THE PROBLEM: Only the lines from the one containing "ATOM 36 C C" through the one containing "ATOM 55 O O" should be printed, exactly as they appear below, with both ends included.

*** RAW DATA

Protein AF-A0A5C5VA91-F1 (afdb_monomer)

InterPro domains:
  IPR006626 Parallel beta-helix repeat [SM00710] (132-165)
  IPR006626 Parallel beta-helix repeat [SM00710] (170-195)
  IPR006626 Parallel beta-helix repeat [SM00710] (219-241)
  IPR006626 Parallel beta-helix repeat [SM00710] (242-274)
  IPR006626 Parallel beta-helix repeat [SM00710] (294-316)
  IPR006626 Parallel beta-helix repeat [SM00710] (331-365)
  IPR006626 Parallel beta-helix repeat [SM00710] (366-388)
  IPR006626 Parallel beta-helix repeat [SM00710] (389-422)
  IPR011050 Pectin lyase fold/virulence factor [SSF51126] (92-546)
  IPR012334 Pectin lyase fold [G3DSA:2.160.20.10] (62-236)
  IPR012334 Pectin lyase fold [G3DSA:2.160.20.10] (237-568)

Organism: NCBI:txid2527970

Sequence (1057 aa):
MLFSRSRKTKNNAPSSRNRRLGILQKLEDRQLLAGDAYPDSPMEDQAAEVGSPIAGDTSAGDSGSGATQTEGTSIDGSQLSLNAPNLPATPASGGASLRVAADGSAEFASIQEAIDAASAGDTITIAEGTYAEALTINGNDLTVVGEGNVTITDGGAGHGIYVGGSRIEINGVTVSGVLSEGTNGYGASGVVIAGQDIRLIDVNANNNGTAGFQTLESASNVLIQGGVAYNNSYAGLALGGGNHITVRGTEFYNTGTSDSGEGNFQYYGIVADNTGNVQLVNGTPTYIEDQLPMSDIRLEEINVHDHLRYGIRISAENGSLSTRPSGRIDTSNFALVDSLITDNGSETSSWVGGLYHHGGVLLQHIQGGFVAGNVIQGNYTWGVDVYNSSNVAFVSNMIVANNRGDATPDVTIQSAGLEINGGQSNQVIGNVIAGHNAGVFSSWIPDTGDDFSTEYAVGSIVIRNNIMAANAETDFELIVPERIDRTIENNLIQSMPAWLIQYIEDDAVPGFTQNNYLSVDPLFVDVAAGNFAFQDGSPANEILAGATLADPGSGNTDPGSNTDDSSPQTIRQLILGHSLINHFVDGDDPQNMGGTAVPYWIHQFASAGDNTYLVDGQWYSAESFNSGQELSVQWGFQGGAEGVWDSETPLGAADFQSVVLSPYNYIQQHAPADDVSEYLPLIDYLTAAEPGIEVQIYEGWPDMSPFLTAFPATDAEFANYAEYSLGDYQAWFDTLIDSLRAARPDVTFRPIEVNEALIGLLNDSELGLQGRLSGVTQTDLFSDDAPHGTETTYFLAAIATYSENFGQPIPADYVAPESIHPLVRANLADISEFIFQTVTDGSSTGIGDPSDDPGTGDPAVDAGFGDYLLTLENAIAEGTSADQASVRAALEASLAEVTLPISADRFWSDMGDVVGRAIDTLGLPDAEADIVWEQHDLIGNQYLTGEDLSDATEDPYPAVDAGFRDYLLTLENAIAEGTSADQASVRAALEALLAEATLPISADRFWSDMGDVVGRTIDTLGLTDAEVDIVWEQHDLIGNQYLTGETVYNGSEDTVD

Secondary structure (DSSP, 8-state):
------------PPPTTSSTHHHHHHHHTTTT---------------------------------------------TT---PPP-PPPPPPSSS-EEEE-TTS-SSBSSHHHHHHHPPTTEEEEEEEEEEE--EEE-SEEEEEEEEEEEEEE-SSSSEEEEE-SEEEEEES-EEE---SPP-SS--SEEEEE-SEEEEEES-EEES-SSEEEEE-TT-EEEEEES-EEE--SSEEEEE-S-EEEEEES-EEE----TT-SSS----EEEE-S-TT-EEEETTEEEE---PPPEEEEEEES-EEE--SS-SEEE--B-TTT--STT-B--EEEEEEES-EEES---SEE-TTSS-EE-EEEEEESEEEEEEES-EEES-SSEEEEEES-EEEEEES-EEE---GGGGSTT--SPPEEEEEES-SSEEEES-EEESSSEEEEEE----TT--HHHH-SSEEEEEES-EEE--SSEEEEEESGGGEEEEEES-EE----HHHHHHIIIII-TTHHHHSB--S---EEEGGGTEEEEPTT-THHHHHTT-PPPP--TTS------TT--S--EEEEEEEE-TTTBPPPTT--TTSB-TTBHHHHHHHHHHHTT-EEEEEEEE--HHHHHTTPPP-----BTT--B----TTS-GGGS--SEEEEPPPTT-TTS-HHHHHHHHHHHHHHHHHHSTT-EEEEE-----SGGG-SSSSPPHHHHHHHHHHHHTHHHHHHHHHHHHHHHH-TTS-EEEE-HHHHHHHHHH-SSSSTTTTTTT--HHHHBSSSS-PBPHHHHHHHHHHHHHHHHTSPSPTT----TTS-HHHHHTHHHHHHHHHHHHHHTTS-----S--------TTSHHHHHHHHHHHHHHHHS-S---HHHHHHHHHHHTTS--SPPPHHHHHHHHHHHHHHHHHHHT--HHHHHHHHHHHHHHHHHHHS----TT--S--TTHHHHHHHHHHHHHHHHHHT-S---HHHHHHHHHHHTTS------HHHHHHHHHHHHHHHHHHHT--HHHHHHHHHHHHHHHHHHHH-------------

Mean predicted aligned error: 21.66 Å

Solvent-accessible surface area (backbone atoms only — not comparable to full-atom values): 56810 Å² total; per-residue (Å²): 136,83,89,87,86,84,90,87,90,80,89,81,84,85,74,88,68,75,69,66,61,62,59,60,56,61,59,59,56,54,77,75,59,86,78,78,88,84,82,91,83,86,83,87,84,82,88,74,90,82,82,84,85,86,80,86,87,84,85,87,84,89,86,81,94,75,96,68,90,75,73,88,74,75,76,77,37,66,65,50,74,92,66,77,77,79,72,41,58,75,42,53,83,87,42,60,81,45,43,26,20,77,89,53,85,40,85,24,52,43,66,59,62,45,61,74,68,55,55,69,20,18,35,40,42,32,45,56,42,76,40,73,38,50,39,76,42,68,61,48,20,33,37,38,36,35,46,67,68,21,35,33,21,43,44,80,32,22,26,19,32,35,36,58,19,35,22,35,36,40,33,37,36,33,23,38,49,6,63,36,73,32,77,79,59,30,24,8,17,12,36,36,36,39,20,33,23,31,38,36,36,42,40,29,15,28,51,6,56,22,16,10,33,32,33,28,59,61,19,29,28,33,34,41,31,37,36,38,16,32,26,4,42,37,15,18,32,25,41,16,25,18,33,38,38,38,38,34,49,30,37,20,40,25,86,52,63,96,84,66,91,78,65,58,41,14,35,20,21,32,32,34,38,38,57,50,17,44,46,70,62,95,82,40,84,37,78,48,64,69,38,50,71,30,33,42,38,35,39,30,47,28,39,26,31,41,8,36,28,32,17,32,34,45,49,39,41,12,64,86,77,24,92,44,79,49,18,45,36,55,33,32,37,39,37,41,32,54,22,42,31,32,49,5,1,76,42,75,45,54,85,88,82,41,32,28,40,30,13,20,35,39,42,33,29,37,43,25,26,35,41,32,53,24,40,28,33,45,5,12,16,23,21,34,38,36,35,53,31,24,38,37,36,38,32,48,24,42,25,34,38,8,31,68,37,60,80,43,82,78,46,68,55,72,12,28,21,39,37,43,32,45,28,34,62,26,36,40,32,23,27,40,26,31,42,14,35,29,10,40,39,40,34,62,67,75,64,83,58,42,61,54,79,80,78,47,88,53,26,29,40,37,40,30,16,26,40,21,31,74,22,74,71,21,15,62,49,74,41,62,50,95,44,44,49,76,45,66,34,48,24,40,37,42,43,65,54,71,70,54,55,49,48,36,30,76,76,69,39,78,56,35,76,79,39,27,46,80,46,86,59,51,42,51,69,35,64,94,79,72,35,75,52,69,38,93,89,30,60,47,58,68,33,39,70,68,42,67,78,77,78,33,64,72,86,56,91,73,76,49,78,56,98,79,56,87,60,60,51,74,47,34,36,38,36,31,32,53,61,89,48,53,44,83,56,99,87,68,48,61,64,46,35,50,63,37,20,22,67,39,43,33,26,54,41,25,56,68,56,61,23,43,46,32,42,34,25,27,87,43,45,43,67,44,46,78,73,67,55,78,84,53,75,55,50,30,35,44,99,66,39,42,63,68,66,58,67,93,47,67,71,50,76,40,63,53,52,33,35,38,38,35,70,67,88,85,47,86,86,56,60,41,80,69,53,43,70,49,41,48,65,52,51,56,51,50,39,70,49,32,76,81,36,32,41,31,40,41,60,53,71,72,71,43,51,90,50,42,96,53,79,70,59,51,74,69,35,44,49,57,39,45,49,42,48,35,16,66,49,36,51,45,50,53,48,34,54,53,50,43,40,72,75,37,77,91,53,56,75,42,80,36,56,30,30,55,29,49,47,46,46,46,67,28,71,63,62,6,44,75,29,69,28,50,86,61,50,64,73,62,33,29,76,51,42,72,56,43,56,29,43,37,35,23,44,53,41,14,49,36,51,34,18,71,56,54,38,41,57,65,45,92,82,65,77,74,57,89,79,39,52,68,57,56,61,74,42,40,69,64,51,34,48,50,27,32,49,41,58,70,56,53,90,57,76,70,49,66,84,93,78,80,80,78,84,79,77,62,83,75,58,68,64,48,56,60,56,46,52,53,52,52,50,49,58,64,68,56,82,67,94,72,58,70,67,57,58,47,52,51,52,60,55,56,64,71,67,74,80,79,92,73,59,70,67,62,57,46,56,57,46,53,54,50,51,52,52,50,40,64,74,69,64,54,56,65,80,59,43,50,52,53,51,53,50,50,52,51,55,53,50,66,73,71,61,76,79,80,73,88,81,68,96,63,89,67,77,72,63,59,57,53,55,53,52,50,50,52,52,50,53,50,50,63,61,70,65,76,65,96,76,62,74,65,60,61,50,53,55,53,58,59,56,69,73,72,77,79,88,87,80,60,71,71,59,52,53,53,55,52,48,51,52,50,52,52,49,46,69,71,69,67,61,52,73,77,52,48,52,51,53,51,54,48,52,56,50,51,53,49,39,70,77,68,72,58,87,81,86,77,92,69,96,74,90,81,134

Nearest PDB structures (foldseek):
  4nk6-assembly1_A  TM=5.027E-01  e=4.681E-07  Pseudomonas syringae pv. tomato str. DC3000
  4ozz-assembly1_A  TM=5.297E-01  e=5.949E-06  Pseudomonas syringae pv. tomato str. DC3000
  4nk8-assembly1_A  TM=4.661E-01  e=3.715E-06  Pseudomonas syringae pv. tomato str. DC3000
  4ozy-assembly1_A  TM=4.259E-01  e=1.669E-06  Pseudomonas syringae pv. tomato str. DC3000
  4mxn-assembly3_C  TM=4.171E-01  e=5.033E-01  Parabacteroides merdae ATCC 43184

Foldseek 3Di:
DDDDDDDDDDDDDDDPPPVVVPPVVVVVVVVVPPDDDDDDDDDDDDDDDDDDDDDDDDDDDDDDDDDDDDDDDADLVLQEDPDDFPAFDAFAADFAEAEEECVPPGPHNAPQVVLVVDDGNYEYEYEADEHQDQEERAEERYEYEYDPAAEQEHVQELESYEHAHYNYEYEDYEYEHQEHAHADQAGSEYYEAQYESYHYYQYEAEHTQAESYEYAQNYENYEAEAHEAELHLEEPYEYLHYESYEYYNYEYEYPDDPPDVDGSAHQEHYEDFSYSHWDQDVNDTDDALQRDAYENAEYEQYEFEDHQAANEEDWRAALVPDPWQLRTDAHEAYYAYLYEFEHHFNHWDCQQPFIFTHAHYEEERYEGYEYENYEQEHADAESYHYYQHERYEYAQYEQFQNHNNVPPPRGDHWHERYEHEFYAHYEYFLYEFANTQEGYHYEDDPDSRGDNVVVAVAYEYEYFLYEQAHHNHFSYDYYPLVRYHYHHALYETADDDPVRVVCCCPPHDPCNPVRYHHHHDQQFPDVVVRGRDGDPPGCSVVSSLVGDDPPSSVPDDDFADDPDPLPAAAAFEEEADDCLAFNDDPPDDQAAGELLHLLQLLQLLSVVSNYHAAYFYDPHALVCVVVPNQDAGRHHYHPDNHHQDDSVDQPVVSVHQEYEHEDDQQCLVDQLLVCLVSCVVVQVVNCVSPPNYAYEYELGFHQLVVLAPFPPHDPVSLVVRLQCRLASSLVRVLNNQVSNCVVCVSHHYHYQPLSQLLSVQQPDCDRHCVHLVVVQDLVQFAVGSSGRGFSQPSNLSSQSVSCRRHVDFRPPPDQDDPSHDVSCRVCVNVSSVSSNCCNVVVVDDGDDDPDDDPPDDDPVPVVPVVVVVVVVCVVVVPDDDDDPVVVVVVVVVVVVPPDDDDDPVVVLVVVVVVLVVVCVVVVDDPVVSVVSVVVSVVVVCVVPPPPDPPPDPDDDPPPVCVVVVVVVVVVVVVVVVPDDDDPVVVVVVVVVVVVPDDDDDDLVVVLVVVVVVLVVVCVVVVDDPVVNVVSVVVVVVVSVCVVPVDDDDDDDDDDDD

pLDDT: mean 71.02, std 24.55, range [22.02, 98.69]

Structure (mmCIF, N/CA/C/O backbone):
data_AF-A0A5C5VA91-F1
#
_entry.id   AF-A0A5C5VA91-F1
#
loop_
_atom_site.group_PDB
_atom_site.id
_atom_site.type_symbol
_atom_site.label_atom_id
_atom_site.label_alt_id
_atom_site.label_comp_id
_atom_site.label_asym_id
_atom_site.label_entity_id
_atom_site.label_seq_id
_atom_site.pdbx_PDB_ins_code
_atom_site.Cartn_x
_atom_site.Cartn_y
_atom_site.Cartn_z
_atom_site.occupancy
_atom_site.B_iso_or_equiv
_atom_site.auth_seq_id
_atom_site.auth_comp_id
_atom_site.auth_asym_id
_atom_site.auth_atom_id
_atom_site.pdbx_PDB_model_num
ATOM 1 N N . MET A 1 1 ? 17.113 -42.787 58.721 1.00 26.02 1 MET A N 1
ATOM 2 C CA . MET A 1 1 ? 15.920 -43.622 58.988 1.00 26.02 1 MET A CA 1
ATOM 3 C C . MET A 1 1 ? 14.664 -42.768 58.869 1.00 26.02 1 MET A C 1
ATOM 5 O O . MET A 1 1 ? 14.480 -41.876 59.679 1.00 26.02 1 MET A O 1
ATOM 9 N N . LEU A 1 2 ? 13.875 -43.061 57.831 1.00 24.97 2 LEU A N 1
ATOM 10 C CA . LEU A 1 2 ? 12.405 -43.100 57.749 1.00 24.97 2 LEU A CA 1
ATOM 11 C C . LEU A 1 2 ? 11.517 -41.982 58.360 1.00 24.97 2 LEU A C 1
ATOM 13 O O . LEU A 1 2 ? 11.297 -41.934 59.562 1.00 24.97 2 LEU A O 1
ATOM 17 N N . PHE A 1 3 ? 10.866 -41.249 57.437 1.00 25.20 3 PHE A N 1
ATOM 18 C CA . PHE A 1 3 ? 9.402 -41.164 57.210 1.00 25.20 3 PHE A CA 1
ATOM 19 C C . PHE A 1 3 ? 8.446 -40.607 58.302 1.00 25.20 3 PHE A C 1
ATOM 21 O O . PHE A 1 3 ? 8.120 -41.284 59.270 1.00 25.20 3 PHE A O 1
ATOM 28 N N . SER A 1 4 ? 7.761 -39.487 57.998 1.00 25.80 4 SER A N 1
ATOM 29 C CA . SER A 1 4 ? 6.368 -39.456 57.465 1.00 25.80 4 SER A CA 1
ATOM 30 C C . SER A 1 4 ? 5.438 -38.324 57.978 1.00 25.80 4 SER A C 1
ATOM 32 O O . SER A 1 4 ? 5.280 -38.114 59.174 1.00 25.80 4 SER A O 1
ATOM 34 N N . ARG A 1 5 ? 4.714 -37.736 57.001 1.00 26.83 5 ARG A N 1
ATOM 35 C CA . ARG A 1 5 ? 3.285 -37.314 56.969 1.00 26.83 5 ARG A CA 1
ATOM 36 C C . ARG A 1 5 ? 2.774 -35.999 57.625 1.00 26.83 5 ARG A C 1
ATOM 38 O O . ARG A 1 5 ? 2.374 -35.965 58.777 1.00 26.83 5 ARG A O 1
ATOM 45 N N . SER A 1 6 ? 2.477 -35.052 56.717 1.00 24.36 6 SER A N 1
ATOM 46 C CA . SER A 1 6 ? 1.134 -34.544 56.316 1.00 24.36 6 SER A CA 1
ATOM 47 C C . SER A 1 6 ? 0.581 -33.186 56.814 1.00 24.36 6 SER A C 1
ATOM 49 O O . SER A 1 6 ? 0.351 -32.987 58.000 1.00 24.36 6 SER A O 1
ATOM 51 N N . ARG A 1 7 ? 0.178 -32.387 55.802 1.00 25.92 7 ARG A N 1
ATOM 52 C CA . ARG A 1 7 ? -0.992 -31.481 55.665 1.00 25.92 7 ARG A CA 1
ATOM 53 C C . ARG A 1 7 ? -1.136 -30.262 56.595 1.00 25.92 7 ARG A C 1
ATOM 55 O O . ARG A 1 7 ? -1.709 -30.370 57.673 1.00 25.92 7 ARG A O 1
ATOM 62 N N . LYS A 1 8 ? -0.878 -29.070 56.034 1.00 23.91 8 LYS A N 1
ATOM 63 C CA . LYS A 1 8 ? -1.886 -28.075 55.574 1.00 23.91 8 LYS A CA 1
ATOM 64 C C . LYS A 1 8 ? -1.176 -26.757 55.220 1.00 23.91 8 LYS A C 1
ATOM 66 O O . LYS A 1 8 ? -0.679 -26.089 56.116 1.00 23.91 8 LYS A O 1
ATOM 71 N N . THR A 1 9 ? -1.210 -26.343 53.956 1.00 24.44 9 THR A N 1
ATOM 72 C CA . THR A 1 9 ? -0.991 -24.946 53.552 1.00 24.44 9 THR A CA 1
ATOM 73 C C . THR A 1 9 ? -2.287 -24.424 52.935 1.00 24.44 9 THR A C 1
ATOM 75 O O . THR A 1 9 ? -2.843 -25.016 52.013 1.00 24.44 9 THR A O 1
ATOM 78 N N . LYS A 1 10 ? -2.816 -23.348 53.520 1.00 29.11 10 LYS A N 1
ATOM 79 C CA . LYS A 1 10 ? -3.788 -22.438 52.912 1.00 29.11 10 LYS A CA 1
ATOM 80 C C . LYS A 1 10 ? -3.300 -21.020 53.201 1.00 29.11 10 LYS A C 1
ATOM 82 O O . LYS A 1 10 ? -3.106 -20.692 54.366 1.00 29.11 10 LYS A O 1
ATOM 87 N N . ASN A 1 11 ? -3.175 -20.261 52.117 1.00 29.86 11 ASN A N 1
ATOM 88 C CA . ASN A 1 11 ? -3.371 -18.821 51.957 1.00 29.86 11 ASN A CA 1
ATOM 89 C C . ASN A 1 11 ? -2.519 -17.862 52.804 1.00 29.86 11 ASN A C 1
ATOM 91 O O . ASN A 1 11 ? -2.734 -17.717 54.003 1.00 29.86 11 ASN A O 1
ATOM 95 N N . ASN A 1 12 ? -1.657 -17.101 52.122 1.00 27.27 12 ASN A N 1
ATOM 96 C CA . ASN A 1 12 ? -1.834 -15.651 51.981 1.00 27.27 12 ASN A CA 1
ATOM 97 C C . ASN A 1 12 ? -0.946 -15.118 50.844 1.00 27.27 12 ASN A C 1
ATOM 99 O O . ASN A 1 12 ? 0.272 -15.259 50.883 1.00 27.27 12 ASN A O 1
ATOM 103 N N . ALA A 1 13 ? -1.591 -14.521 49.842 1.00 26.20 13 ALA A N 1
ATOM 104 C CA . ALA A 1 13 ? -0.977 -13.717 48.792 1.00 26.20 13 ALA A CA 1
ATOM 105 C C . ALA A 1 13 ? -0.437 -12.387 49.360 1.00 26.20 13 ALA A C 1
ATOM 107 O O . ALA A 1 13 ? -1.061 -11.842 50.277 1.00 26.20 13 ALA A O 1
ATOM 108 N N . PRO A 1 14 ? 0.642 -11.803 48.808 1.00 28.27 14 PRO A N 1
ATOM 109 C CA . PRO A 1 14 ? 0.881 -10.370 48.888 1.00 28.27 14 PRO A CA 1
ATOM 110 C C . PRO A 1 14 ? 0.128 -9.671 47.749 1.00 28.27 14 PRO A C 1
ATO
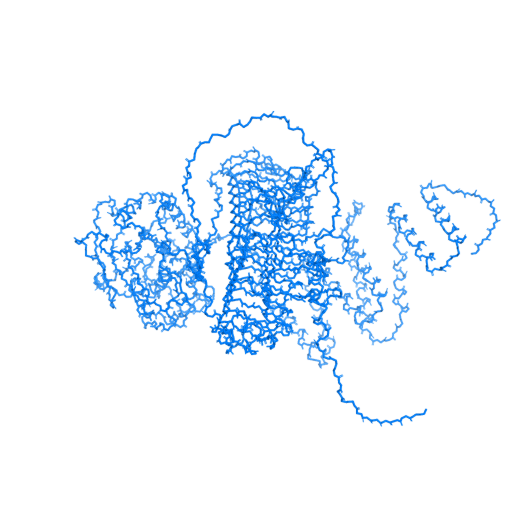M 112 O O . PRO A 1 14 ? 0.229 -10.045 46.585 1.00 28.27 14 PRO A O 1
ATOM 115 N N . SER A 1 15 ? -0.660 -8.666 48.111 1.00 28.88 15 SER A N 1
ATOM 116 C CA . SER A 1 15 ? -1.504 -7.874 47.224 1.00 28.88 15 SER A CA 1
ATOM 117 C C . SER A 1 15 ? -0.708 -7.039 46.211 1.00 28.88 15 SER A C 1
ATOM 119 O O . SER A 1 15 ? 0.280 -6.383 46.540 1.00 28.88 15 SER A O 1
ATOM 121 N N . SER A 1 16 ? -1.243 -6.977 44.993 1.00 28.59 16 SER A N 1
ATOM 122 C CA . SER A 1 16 ? -0.885 -6.158 43.823 1.00 28.59 16 SER A CA 1
ATOM 123 C C . SER A 1 16 ? -0.954 -4.629 44.027 1.00 28.59 16 SER A C 1
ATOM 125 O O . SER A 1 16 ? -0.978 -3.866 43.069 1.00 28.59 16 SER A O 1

******

EXERCISE RESULT:
ATOM 36 C C . ARG A 1 5 ? 2.774 -35.999 57.625 1.00 26.83 5 ARG A C 1
ATOM 38 O O . ARG A 1 5 ? 2.374 -35.965 58.777 1.00 26.83 5 ARG A O 1
ATOM 45 N N . SER A 1 6 ? 2.477 -35.052 56.717 1.00 24.36 6 SER A N 1
ATOM 46 C CA . SER A 1 6 ? 1.134 -34.544 56.316 1.00 24.36 6 SER A CA 1
ATOM 47 C C . SER A 1 6 ? 0.581 -33.186 56.814 1.00 24.36 6 SER A C 1
ATOM 49 O O . SER A 1 6 ? 0.351 -32.987 58.000 1.00 24.36 6 SER A O 1
ATOM 51 N N . ARG A 1 7 ? 0.178 -32.387 55.802 1.00 25.92 7 ARG A N 1
ATOM 52 C CA . ARG A 1 7 ? -0.992 -31.481 55.665 1.00 25.92 7 ARG A CA 1
ATOM 53 C C . ARG A 1 7 ? -1.136 -30.262 56.595 1.00 25.92 7 ARG A C 1
ATOM 55 O O . ARG A 1 7 ? -1.709 -30.370 57.673 1.00 25.92 7 ARG A O 1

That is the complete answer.